* [SUPPLIED DATA]
────────────────────────────────────────

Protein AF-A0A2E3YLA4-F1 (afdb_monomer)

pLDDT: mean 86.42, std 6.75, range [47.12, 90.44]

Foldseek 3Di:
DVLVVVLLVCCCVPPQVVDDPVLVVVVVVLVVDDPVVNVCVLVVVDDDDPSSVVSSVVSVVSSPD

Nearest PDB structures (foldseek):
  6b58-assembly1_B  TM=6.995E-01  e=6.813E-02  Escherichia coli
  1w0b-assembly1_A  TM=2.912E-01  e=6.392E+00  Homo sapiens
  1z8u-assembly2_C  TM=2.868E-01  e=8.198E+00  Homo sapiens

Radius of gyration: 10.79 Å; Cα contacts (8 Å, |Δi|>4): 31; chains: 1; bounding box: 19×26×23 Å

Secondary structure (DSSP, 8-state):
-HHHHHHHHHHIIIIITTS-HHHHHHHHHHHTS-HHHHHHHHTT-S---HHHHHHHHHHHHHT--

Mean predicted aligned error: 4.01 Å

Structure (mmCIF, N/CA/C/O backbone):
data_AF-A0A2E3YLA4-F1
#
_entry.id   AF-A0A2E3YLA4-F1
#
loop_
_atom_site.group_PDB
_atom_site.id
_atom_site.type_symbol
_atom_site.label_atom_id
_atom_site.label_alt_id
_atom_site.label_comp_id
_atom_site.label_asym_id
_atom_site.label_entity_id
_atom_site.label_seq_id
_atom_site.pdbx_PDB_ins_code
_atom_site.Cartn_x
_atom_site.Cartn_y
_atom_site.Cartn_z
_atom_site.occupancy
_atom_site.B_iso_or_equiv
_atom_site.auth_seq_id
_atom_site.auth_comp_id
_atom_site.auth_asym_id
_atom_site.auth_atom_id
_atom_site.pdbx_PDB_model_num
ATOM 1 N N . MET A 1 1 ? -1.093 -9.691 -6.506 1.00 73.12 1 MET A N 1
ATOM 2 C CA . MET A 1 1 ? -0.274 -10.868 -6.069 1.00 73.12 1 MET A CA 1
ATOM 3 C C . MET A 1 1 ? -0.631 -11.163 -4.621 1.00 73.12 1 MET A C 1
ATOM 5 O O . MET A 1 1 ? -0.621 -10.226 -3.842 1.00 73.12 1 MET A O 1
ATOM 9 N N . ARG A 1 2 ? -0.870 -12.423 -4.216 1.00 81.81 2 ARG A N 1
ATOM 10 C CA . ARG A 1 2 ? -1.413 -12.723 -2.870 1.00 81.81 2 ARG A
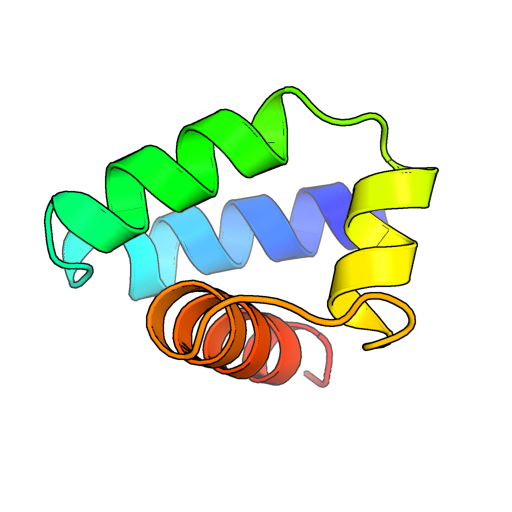 CA 1
ATOM 11 C C . ARG A 1 2 ? -0.616 -12.110 -1.706 1.00 81.81 2 ARG A C 1
ATOM 13 O O . ARG A 1 2 ? -1.227 -11.648 -0.753 1.00 81.81 2 ARG A O 1
ATOM 20 N N . GLU A 1 3 ? 0.714 -12.091 -1.777 1.00 86.12 3 GLU A N 1
ATOM 21 C CA . GLU A 1 3 ? 1.563 -11.458 -0.752 1.00 86.12 3 GLU A CA 1
ATOM 2
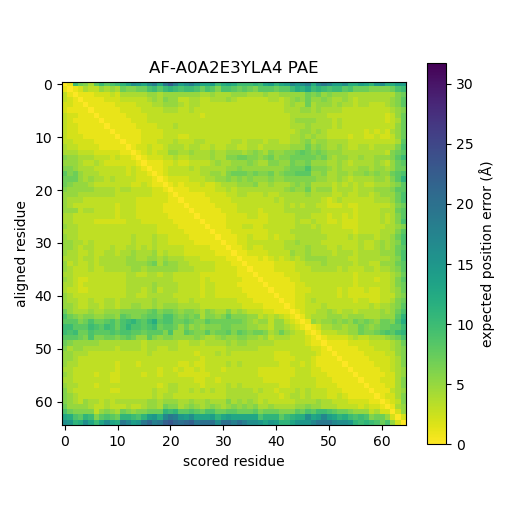2 C C . GLU A 1 3 ? 1.363 -9.938 -0.685 1.00 86.12 3 GLU A C 1
ATOM 24 O O . GLU A 1 3 ? 1.247 -9.374 0.400 1.00 86.12 3 GLU A O 1
ATOM 29 N N . LEU A 1 4 ? 1.244 -9.284 -1.843 1.00 85.50 4 LEU A N 1
ATOM 30 C CA . LEU A 1 4 ? 1.000 -7.847 -1.928 1.00 85.50 4 LEU A CA 1
ATOM 31 C C . LEU A 1 4 ? -0.389 -7.486 -1.389 1.00 85.50 4 LEU A C 1
ATOM 33 O O . LEU A 1 4 ? -0.510 -6.549 -0.608 1.00 85.50 4 LEU A O 1
ATOM 37 N N . ASP A 1 5 ? -1.418 -8.258 -1.745 1.00 87.00 5 ASP A N 1
ATOM 38 C CA . ASP A 1 5 ? -2.778 -8.084 -1.226 1.00 87.00 5 ASP A CA 1
ATOM 39 C C . ASP A 1 5 ? -2.808 -8.157 0.313 1.00 87.00 5 ASP A C 1
ATOM 41 O O . ASP A 1 5 ? -3.382 -7.289 0.973 1.00 87.00 5 ASP A O 1
ATOM 45 N N . VAL A 1 6 ? -2.138 -9.154 0.905 1.00 89.19 6 VAL A N 1
ATOM 46 C CA . VAL A 1 6 ? -2.048 -9.307 2.369 1.00 89.19 6 VAL A CA 1
ATOM 47 C C . VAL A 1 6 ? -1.306 -8.133 3.008 1.00 89.19 6 VAL A C 1
ATOM 49 O O . VAL A 1 6 ? -1.770 -7.599 4.021 1.00 89.19
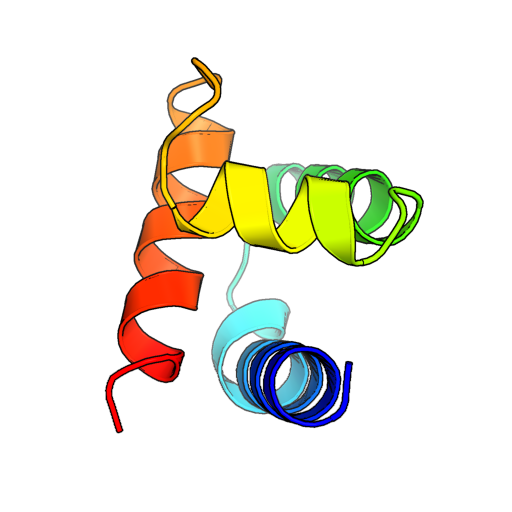 6 VAL A O 1
ATOM 52 N N . LEU A 1 7 ? -0.195 -7.694 2.413 1.00 88.69 7 LEU A N 1
ATOM 53 C CA . LEU A 1 7 ? 0.569 -6.541 2.889 1.00 88.69 7 LEU A CA 1
ATOM 54 C C . LEU A 1 7 ? -0.287 -5.271 2.871 1.00 88.69 7 LEU A C 1
ATOM 56 O O . LEU A 1 7 ? -0.347 -4.562 3.875 1.00 88.69 7 LEU A O 1
ATOM 60 N N . LEU A 1 8 ? -0.980 -4.997 1.762 1.00 88.62 8 LEU A N 1
ATOM 61 C CA . LEU A 1 8 ? -1.822 -3.810 1.603 1.00 88.62 8 LEU A CA 1
ATOM 62 C C . LEU A 1 8 ? -2.970 -3.788 2.616 1.00 88.62 8 LEU A C 1
ATOM 64 O O . LEU A 1 8 ? -3.208 -2.753 3.237 1.00 88.62 8 LEU A O 1
ATOM 68 N N . ILE A 1 9 ? -3.641 -4.922 2.834 1.00 89.56 9 ILE A N 1
ATOM 69 C CA . ILE A 1 9 ? -4.726 -5.048 3.822 1.00 89.56 9 ILE A CA 1
ATOM 70 C C . ILE A 1 9 ? -4.194 -4.856 5.250 1.00 89.56 9 ILE A C 1
ATOM 72 O O . ILE A 1 9 ? -4.797 -4.142 6.057 1.00 89.56 9 ILE A O 1
ATOM 76 N N . THR A 1 10 ? -3.045 -5.453 5.569 1.00 89.94 10 THR A N 1
ATOM 77 C CA . THR A 1 10 ? -2.397 -5.304 6.882 1.00 89.94 10 THR A CA 1
ATOM 78 C C . THR A 1 10 ? -1.995 -3.850 7.125 1.00 89.94 10 THR A C 1
ATOM 80 O O . THR A 1 10 ? -2.271 -3.284 8.182 1.00 89.94 10 THR A O 1
ATOM 83 N N . PHE A 1 11 ? -1.423 -3.197 6.116 1.00 90.38 11 PHE A N 1
ATOM 84 C CA . PHE A 1 11 ? -1.067 -1.787 6.179 1.00 90.38 11 PHE A CA 1
ATOM 85 C C . PHE A 1 11 ? -2.300 -0.879 6.340 1.00 90.38 11 PHE A C 1
ATOM 87 O O . PHE A 1 11 ? -2.287 0.045 7.160 1.00 90.38 11 PHE A O 1
ATOM 94 N N . LEU A 1 12 ? -3.381 -1.168 5.606 1.00 89.75 12 LEU A N 1
ATOM 95 C CA . LEU A 1 12 ? -4.662 -0.460 5.697 1.00 89.75 12 LEU A CA 1
ATOM 96 C C . LEU A 1 12 ? -5.264 -0.531 7.100 1.00 89.75 12 LEU A C 1
ATOM 98 O O . LEU A 1 12 ? -5.732 0.471 7.630 1.00 89.75 12 LEU A O 1
ATOM 102 N N . THR A 1 13 ? -5.226 -1.703 7.719 1.00 89.62 13 THR A N 1
ATOM 103 C CA . THR A 1 13 ? -5.824 -1.914 9.043 1.00 89.62 13 THR A CA 1
ATOM 104 C C . THR A 1 13 ? -4.956 -1.396 10.188 1.00 89.62 13 THR A C 1
ATOM 106 O O . THR A 1 13 ? -5.498 -0.940 11.189 1.00 89.62 13 THR A O 1
ATOM 109 N N . GLN A 1 14 ? -3.625 -1.421 10.058 1.00 88.69 14 GLN A N 1
ATOM 110 C CA . GLN A 1 14 ? -2.723 -1.063 11.161 1.00 88.69 14 GLN A CA 1
ATOM 111 C C . GLN A 1 14 ? -2.155 0.359 11.097 1.00 88.69 14 GLN A C 1
ATOM 113 O O . GLN A 1 14 ? -1.875 0.955 12.135 1.00 88.69 14 GLN A O 1
ATOM 118 N N . SER A 1 15 ? -1.922 0.908 9.902 1.00 87.00 15 SER A N 1
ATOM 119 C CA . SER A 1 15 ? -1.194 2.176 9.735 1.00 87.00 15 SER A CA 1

────────────────────────────────────────

* [WHAT YOU NEED TO DO] Whenever a line above has the word "sapiens" in it, copy that line.

* [ANSWER]
  1w0b-assembly1_A  TM=2.912E-01  e=6.392E+00  Homo sapiens
  1z8u-assembly2_C  TM=2.868E-01  e=8.198E+00  Homo sapiens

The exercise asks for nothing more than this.